I'd pass on the newspaper and cardboard. If you have a 55 gallon drum I'd burn that stuff in it. The pallet wood I'd save for kindling.


----------



## sullystull (Jan 4, 2010)

A friend of mine was burning his daughter's college notes in their woodstove to get rid of them.  He completely plugged his chimney and started a chimney fire.  Obviously, that is one extreme.  Be careful.


----------



## westkywood (Jan 4, 2010)

kscowboy said:
			
		

> have kind of the same question about old barn wood have  a very huge pile 2 barns worth can it be burned



Nutn better than old barn wood for kindling. Burns really hot. Too much and it will over heat your stove.


----------



## cycloxer (Jan 4, 2010)

Other than to start I fire, I wouldn't burn newspaper or cardboard to try to generate any heat. It creates too much ash. The pallet wood and barn wood are fine, BUT they can burn pretty hot. So start with a small quantity and work up from there so that you get a feel for what the stove can handle before without over-firing.


----------



## raybonz (Jan 4, 2010)

Newspaper is fine for starting a fire (do not use glossy paper) but cardboard is a no-no as it is glued together so avoid it... Until they start selling newspaper stoves I would say just wood as it was designed to do.. 

Ray


----------



## cycloxer (Jan 4, 2010)

Also, do you have a CAT or non-CAT stove? You don't want to plug up your CAT.


----------



## Jotul_Rockland (Jan 4, 2010)

I have a Non-Cat Jotul Rockland fireplace insert


----------



## cycloxer (Jan 4, 2010)

Non-CAT is less problematic, BUT you can still mess up your flue and then you have to climb up there and clean it IF you don't start it on fire. Burn the pallet wood, but don't start burning cardboard ghetto-style.


----------



## raybonz (Jan 4, 2010)

CT-Norwalk-Jotul said:
			
		

> I have a Non-Cat Jotul Rockland fireplace insert



No matter what you're burning don't contribute to the antiwoodstove sentiment.. Be part of the good wood burning community and only burn clean dry wood as your stove was intended to be used.. Trash incinerators have been banned for decades and essentially that is what you're thinking of doing.. Be part of the antisentiment solution and not a contributor to the problem of bad wood (trash) burners...

Just my 2 cents...

Ray


----------



## cycloxer (Jan 4, 2010)

Burning pallet wood is pretty clean, no?


----------



## raybonz (Jan 4, 2010)

cycloxer said:
			
		

> Burning pallet wood is pretty clean, no?

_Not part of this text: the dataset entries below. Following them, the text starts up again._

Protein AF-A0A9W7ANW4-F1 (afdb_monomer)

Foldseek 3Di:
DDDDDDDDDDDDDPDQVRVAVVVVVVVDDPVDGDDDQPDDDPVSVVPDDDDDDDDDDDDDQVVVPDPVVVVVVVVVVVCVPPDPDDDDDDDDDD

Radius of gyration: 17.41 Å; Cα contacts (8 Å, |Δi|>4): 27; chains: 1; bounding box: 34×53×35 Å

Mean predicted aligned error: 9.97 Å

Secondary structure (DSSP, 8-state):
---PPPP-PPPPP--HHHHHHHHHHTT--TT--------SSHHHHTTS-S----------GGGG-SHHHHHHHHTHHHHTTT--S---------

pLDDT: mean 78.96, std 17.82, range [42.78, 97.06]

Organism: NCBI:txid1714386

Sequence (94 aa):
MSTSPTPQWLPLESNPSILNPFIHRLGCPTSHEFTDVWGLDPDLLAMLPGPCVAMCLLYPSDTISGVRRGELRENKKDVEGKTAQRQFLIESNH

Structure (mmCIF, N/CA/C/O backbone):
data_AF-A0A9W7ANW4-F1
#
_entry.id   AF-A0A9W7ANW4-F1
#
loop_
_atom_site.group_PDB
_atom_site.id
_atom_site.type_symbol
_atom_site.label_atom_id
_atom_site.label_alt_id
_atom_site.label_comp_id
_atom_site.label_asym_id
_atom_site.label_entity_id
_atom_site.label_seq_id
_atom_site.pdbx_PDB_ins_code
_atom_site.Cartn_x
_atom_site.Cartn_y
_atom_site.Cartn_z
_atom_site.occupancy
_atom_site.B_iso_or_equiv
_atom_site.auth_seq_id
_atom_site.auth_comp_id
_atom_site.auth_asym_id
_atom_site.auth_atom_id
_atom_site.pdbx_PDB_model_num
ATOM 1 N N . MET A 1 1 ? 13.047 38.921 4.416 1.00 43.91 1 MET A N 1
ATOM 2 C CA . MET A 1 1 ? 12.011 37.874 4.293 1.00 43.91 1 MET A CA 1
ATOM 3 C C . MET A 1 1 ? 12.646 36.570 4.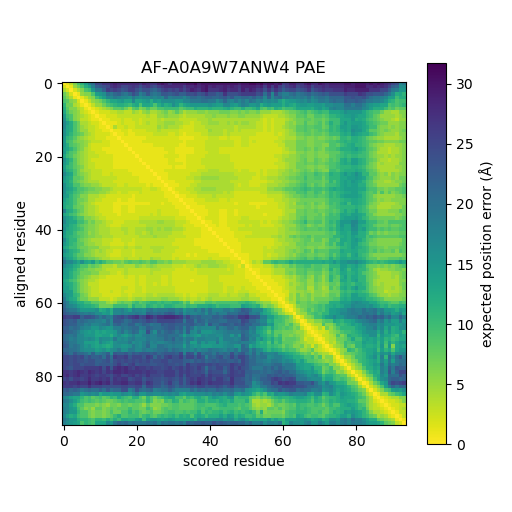746 1.00 43.91 1 MET A C 1
ATOM 5 O O . MET A 1 1 ? 13.554 36.105 4.077 1.00 43.91 1 MET A O 1
ATOM 9 N N . SER A 1 2 ? 12.288 36.077 5.934 1.00 42.78 2 SER A N 1
ATOM 10 C CA . SER A 1 2 ? 12.836 34.827 6.478 1.00 42.78 2 SER A CA 1
ATOM 11 C C . SER A 1 2 ? 12.054 33.665 5.872 1.00 42.78 2 SER A C 1
ATOM 13 O O . SER A 1 2 ? 10.884 33.480 6.196 1.00 42.78 2 SER A O 1
ATOM 15 N N . THR A 1 3 ? 12.650 32.945 4.927 1.00 55.22 3 THR A N 1
ATOM 16 C CA . THR A 1 3 ? 12.088 31.699 4.401 1.00 55.22 3 THR A CA 1
ATOM 17 C C . THR A 1 3 ? 12.325 30.616 5.445 1.00 55.22 3 THR A C 1
ATOM 19 O O . THR A 1 3 ? 13.468 30.207 5.656 1.00 55.22 3 THR A O 1
ATOM 22 N N . SER A 1 4 ? 11.274 30.179 6.139 1.00 60.78 4 SER A N 1
ATOM 23 C CA . SER A 1 4 ? 11.372 29.015 7.019 1.00 60.78 4 SER A CA 1
ATOM 24 C C . SER A 1 4 ? 11.786 27.798 6.184 1.00 60.78 4 SER A C 1
ATOM 26 O O . SER A 1 4 ? 11.189 27.594 5.123 1.00 60.78 4 SER A O 1
ATOM 28 N N . PRO A 1 5 ? 12.774 26.999 6.618 1.00 67.94 5 PRO A N 1
ATOM 29 C CA . PRO A 1 5 ? 13.186 25.814 5.878 1.00 67.94 5 PRO A CA 1
ATOM 30 C C . PRO A 1 5 ? 11.992 24.872 5.701 1.00 67.94 5 PRO A C 1
ATOM 32 O O . PRO A 1 5 ? 11.254 24.613 6.655 1.00 67.94 5 PRO A O 1
ATOM 35 N N . THR A 1 6 ? 11.784 24.387 4.476 1.00 76.00 6 THR A N 1
ATOM 36 C CA . THR A 1 6 ? 10.763 23.376 4.207 1.00 76.00 6 THR A CA 1
ATOM 37 C C . THR A 1 6 ? 11.138 22.096 4.959 1.00 76.00 6 THR A C 1
ATOM 39 O O . THR A 1 6 ? 12.299 21.674 4.915 1.00 76.00 6 THR A O 1
ATOM 42 N N . PRO A 1 7 ? 10.207 21.485 5.712 1.00 75.00 7 PRO A N 1
ATOM 43 C CA . PRO A 1 7 ? 10.505 20.257 6.432 1.00 75.00 7 PRO A CA 1
ATOM 44 C C . PRO A 1 7 ? 10.850 19.158 5.422 1.00 75.00 7 PRO A C 1
ATOM 46 O O . PRO A 1 7 ? 10.046 18.825 4.553 1.00 75.00 7 PRO A O 1
ATOM 49 N N . GLN A 1 8 ? 12.059 18.609 5.529 1.00 82.56 8 GLN A N 1
ATOM 50 C CA . GLN A 1 8 ? 12.495 17.473 4.725 1.00 82.56 8 GLN A CA 1
ATOM 51 C C . GLN A 1 8 ? 12.058 16.182 5.411 1.00 82.56 8 GLN A C 1
ATOM 53 O O . GLN A 1 8 ? 12.627 15.767 6.420 1.00 82.56 8 GLN A O 1
ATOM 58 N N . TRP A 1 9 ? 11.014 15.566 4.868 1.00 87.12 9 TRP A N 1
ATOM 59 C CA . TRP A 1 9 ? 10.512 14.280 5.332 1.00 87.12 9 TRP A CA 1
ATOM 60 C C . TRP A 1 9 ? 11.345 13.161 4.715 1.00 87.12 9 TRP A C 1
ATOM 62 O O . TRP A 1 9 ? 11.685 13.212 3.532 1.00 87.12 9 TRP A O 1
ATOM 72 N N . LEU A 1 10 ? 11.663 12.140 5.511 1.00 90.38 10 LEU A N 1
ATOM 73 C CA . LEU A 1 10 ? 12.269 10.925 4.980 1.00 90.38 10 LEU A CA 1
ATOM 74 C C . LEU A 1 10 ? 11.246 10.187 4.103 1.00 90.38 10 LEU A C 1
ATOM 76 O O . LEU A 1 10 ? 10.067 10.138 4.469 1.00 90.38 10 LEU A O 1
ATOM 80 N N . PRO A 1 11 ? 11.669 9.615 2.962 1.00 89.31 11 PRO A N 1
ATOM 81 C CA . PRO A 1 11 ? 10.773 8.834 2.124 1.00 89.31 11 PRO A CA 1
ATOM 82 C C . PRO A 1 11 ? 10.278 7.605 2.893 1.00 89.31 11 PRO A C 1
ATOM 84 O O . PRO A 1 11 ? 11.048 6.933 3.580 1.00 89.31 11 PRO A O 1
ATOM 87 N N . LEU A 1 12 ? 8.982 7.325 2.769 1.00 91.25 12 LEU A N 1
ATOM 88 C CA . LEU A 1 12 ? 8.352 6.167 3.389 1.00 91.25 12 LEU A CA 1
ATOM 89 C C . LEU A 1 12 ? 8.494 4.942 2.483 1.00 91.25 12 LEU A C 1
ATOM 91 O O . LEU A 1 12 ? 8.271 5.022 1.276 1.00 91.25 12 LEU A O 1
ATOM 95 N N . GLU A 1 13 ? 8.834 3.802 3.075 1.00 93.56 13 GLU A N 1
ATOM 96 C CA . GLU A 1 13 ? 8.877 2.523 2.372 1.00 93.56 13 GLU A CA 1
ATOM 97 C C . GLU A 1 13 ? 7.452 1.998 2.138 1.00 93.56 13 GLU A C 1
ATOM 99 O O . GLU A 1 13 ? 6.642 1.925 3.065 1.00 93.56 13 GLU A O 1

Pallet wood is fine just be sure it is not treated wood i.e. pressure treated wood... I heated my house the 1st yr. with all pallet wood for the cost of hauling and cutting them up with an old circular saw.. Around here most pallets are made from oak and some have large runners great for burning but they can take off on ya for sure... The point I am making is we should all be responsible wood burners for the good of the community lest we get banned for bad judgement...

Ray


----------



## Oldmainer (Jan 4, 2010)

Hi Norwalk...go ahead and burn your skids...bout the worst that will happen is you will end up with a bunch of nails or screws in the bottom of your stove... Watch your draft. Feed your newspapers in a little at a time with your skid wood...you will generate alittle ash...just clean it out when needed. Will be some nice heat...for a low cost. I wouldn't sweat the wood burning ban till the time comes...Franklin


----------



## rphurley (Jan 4, 2010)

I wouldn't burn any cardboard unless it is a few very small pieces to get a fire going.  I understand that alot of chimney fires are started because cardboard burns very hot and might ingnight any creosote that is lining your chimney.  I'd look into buying some Biobricks or some other manufactured log to get you through the season.


----------



## rphurley (Jan 4, 2010)

Sorry, submitted above reply twice.


----------



## firefighterjake (Jan 15, 2010)

About the only time I use newspaper or cardboard is when I'm doing a cold start in my woodstove . . . I tend to use a lot more in the Fall and Spring when the fires are started and then they die out. This time of year it is very rare for me to use any cardboard or newspaper . . . in fact about the only thing I've been using the newspaper for in the past few weeks is to clean the glass.

As mentioned you really don't want to burn much newspaper or cardboard -- they're really bad in a cat stove and let's face it, not very good for non-cats even as they can plug things up. Perhaps more important, they produce a lot of ash and very little heat for the amount you would need to stuff into the firebox.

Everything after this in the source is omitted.